What you have to do
The material below contains a line with "ATOM 85 N N" and a line with "ATOM 112 C CA". Copy exactly those two lines and all lines between them.
* * *
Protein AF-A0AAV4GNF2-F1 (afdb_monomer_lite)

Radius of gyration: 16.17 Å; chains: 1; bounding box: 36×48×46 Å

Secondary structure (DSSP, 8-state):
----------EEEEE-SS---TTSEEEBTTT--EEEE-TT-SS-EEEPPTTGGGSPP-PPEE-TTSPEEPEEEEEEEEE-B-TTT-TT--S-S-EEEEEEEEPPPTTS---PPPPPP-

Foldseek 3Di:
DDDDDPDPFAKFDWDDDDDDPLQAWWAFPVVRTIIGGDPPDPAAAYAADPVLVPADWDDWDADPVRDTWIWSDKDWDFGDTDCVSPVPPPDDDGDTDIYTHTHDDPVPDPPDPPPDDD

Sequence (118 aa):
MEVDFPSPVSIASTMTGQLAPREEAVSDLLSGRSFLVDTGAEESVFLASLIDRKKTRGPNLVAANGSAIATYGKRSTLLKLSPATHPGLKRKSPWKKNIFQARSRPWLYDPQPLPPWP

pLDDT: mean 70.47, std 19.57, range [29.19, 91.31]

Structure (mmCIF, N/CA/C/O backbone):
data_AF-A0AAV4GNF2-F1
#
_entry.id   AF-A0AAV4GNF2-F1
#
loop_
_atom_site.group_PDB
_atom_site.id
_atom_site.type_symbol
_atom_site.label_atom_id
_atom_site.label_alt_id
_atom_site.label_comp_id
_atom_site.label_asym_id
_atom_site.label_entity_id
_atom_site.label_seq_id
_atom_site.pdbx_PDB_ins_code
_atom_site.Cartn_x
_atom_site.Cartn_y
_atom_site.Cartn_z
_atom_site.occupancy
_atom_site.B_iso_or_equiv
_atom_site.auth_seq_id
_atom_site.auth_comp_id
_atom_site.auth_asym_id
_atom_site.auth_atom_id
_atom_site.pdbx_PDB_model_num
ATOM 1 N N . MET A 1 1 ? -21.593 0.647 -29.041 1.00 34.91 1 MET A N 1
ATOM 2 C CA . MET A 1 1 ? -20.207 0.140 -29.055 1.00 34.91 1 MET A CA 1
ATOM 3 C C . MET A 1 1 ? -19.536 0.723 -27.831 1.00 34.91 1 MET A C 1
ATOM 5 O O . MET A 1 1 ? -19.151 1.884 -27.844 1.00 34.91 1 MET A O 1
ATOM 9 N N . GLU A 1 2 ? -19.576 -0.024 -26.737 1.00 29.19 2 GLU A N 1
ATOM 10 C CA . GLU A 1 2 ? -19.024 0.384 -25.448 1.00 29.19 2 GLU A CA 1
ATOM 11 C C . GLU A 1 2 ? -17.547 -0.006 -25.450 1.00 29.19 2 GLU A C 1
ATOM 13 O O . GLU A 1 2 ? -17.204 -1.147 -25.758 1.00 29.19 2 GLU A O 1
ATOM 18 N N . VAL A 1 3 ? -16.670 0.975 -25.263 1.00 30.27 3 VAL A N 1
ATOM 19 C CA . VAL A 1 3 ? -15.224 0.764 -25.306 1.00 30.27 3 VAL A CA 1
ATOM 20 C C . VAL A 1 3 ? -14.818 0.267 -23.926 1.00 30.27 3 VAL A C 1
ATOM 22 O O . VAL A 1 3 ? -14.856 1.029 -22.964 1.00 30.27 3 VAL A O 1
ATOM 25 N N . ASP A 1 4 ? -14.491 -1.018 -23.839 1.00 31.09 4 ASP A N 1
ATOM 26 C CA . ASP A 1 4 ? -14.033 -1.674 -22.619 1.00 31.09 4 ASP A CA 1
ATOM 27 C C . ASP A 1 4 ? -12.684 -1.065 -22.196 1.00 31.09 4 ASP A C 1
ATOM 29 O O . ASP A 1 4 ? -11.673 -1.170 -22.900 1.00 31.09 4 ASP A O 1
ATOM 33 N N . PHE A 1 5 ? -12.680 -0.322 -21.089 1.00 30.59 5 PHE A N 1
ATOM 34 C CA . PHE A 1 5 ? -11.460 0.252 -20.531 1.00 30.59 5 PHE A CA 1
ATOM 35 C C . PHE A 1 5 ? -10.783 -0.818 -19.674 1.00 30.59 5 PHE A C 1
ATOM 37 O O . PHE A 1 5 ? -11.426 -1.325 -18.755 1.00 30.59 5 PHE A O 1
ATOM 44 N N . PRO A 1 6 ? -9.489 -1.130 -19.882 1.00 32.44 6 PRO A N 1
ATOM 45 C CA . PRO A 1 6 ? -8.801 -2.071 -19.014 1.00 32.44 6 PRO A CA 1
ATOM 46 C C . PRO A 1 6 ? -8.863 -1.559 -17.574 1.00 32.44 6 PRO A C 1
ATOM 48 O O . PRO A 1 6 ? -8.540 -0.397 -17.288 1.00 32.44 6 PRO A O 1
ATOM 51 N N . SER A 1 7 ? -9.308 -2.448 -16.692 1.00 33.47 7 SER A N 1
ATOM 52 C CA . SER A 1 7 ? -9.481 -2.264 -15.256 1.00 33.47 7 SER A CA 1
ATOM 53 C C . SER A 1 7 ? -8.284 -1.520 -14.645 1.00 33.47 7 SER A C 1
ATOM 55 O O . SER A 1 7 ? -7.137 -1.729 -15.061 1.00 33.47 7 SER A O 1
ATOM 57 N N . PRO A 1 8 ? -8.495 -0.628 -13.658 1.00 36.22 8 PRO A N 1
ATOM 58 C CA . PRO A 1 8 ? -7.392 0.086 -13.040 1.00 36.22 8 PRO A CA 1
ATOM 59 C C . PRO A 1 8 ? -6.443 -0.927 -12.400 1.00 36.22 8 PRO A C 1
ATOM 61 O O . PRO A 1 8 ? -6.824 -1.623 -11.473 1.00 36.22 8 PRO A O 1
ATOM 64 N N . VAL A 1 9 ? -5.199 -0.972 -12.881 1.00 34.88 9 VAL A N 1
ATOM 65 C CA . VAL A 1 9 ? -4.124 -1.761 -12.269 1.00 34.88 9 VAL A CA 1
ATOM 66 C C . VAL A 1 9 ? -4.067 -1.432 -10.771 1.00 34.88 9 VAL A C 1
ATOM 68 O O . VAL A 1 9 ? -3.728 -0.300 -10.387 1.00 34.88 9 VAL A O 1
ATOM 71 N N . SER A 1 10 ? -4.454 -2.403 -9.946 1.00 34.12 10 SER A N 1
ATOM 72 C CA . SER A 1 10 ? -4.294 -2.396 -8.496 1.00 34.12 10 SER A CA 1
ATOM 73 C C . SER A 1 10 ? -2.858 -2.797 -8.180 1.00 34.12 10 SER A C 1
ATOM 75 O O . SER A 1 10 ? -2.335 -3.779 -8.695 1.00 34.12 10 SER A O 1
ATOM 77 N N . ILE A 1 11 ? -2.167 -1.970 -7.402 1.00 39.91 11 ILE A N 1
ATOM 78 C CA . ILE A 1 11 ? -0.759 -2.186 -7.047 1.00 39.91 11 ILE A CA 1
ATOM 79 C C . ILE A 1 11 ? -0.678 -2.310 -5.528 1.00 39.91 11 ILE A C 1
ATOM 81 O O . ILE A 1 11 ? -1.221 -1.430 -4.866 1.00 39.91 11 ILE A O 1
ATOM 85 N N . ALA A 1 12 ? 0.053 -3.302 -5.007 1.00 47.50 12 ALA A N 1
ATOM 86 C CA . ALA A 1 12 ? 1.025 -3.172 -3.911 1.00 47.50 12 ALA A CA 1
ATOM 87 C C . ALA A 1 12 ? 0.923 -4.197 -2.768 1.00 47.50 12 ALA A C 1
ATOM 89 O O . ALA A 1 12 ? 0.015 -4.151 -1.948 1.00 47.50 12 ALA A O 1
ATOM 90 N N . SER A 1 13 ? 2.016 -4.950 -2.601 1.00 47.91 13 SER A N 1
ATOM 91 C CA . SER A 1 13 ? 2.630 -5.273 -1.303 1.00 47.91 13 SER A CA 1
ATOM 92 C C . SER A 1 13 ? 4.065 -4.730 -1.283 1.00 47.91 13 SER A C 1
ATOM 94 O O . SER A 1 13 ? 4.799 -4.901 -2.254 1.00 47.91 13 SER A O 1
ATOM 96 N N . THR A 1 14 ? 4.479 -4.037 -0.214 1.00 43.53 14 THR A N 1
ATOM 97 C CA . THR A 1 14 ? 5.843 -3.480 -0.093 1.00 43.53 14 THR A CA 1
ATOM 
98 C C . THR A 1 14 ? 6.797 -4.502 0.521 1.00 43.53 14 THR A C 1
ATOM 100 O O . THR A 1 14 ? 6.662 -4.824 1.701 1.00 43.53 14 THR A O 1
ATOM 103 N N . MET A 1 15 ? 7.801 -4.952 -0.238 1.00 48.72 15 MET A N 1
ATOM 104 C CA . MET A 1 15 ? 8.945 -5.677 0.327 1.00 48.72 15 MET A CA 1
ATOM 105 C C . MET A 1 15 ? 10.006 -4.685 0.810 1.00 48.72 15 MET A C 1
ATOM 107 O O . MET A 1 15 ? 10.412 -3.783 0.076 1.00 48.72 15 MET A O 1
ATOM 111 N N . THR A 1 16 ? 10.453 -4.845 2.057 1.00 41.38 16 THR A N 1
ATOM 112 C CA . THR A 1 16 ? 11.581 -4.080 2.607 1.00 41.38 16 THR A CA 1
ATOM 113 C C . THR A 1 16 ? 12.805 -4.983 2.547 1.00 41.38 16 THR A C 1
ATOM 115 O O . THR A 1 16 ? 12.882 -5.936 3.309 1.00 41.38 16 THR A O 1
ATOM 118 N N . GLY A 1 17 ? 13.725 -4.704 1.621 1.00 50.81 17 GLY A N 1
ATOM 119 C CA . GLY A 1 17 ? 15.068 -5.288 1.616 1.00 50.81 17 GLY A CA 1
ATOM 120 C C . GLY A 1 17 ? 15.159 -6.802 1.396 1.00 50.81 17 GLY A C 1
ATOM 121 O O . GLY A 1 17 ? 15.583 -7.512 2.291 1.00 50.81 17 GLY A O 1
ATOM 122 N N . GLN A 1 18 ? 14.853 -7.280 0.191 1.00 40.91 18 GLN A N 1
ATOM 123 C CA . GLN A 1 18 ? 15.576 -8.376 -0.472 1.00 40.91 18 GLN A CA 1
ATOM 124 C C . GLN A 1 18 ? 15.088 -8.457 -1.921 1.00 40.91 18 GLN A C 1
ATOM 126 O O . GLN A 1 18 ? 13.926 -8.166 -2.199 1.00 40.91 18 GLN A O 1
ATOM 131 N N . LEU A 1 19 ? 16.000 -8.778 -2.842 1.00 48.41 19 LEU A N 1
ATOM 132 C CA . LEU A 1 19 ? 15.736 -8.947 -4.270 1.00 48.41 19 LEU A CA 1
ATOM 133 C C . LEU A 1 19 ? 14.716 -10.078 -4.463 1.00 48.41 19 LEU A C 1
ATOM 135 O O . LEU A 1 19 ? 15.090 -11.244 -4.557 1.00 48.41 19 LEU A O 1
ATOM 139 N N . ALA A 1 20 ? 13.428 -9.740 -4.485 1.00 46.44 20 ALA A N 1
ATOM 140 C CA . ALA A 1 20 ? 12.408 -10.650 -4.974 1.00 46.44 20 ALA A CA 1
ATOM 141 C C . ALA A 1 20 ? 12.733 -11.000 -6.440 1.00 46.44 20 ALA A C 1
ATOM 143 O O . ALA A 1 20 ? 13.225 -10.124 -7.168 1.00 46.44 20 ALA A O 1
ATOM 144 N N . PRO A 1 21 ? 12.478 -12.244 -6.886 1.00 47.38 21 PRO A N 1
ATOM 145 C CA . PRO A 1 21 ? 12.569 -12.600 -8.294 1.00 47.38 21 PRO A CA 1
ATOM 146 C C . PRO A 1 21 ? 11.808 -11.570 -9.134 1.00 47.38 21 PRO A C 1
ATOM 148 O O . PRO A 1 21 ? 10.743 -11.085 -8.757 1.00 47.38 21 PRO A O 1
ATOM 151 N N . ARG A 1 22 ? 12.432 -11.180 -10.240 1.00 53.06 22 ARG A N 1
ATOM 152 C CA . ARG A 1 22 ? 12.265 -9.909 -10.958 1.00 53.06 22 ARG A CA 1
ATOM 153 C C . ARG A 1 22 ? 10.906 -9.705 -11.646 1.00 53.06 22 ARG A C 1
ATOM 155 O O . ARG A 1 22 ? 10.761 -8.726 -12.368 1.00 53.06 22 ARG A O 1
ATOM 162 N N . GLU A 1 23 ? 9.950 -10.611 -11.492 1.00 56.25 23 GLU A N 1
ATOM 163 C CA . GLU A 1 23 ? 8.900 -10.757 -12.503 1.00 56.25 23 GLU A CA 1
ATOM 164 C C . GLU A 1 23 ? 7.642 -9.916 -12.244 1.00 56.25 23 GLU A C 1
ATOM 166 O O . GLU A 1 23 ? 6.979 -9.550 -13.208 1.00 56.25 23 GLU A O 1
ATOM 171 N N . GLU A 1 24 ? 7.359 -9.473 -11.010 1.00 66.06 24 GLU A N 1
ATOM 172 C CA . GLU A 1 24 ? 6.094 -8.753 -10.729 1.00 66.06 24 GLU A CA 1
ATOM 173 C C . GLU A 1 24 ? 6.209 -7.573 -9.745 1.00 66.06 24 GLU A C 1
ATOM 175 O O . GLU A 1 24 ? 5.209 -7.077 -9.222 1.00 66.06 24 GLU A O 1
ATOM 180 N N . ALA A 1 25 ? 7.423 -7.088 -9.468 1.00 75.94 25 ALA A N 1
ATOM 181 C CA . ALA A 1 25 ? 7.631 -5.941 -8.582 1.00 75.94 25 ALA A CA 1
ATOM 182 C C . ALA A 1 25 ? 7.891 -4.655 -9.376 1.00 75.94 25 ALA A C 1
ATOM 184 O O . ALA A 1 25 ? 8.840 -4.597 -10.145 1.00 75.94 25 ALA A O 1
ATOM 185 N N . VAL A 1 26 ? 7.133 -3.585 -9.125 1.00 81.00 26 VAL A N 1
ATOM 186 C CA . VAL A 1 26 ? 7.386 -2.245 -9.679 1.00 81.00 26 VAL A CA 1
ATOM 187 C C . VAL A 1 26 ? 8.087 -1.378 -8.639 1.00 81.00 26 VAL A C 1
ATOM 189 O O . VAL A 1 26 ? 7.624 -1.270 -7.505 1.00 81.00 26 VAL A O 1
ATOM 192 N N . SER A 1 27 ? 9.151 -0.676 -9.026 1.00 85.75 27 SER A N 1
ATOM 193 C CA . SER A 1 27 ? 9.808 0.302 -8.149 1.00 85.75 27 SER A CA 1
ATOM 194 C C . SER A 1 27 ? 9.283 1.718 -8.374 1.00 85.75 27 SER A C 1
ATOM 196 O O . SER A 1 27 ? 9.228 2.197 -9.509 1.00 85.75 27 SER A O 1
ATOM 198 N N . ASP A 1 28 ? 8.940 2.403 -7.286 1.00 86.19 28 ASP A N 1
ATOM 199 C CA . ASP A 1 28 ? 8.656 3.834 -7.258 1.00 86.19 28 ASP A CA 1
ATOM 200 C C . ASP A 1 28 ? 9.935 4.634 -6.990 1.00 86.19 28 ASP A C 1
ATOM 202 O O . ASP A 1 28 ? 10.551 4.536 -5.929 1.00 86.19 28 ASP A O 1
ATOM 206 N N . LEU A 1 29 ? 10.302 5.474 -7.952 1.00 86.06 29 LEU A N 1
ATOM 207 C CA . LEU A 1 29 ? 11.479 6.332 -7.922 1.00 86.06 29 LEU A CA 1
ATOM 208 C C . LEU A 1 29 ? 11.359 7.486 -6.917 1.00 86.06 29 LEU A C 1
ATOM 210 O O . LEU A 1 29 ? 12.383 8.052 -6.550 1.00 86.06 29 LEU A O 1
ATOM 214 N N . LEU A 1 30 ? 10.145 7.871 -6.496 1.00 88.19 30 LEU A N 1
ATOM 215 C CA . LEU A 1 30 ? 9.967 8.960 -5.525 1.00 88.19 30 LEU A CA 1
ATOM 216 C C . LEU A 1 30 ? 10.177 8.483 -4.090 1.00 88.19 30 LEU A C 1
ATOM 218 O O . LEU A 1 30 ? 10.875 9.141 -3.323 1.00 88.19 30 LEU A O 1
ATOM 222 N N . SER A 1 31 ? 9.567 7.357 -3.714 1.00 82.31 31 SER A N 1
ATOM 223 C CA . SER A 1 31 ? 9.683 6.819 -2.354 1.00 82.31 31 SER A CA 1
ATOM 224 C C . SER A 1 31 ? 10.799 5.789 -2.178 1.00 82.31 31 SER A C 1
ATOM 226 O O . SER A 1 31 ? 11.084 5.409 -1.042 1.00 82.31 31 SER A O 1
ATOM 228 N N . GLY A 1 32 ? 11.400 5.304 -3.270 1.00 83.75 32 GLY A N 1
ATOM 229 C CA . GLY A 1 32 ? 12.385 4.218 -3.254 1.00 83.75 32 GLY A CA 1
* * *
Result
ATOM 85 N N . ALA A 1 12 ? 0.053 -3.302 -5.007 1.00 47.50 12 ALA A N 1
ATOM 86 C CA . ALA A 1 12 ? 1.025 -3.172 -3.911 1.00 47.50 12 ALA A CA 1
ATOM 87 C C . ALA A 1 12 ? 0.923 -4.197 -2.768 1.00 47.50 12 ALA A C 1
ATOM 89 O O . ALA A 1 12 ? 0.015 -4.151 -1.948 1.00 47.50 12 ALA A O 1
ATOM 90 N N . SER A 1 13 ? 2.016 -4.950 -2.601 1.00 47.91 13 SER A N 1
ATOM 91 C CA . SER A 1 13 ? 2.630 -5.273 -1.303 1.00 47.91 13 SER A CA 1
ATOM 92 C C . SER A 1 13 ? 4.065 -4.730 -1.283 1.00 47.91 13 SER A C 1
ATOM 94 O O . SER A 1 13 ? 4.799 -4.901 -2.254 1.00 47.91 13 SER A O 1
ATOM 96 N N . THR A 1 14 ? 4.479 -4.037 -0.214 1.00 43.53 14 THR A N 1
ATOM 97 C CA . THR A 1 14 ? 5.843 -3.480 -0.093 1.00 43.53 14 THR A CA 1
ATOM 
98 C C . THR A 1 14 ? 6.797 -4.502 0.521 1.00 43.53 14 THR A C 1
ATOM 100 O O . THR A 1 14 ? 6.662 -4.824 1.701 1.00 43.53 14 THR A O 1
ATOM 103 N N . MET A 1 15 ? 7.801 -4.952 -0.238 1.00 48.72 15 MET A N 1
ATOM 104 C CA . MET A 1 15 ? 8.945 -5.677 0.327 1.00 48.72 15 MET A CA 1
ATOM 105 C C . MET A 1 15 ? 10.006 -4.685 0.810 1.00 48.72 15 MET A C 1
ATOM 107 O O . MET A 1 15 ? 10.412 -3.783 0.076 1.00 48.72 15 MET A O 1
ATOM 111 N N . THR A 1 16 ? 10.453 -4.845 2.057 1.00 41.38 16 THR A N 1
ATOM 112 C CA . THR A 1 16 ? 11.581 -4.080 2.607 1.00 41.38 16 THR A CA 1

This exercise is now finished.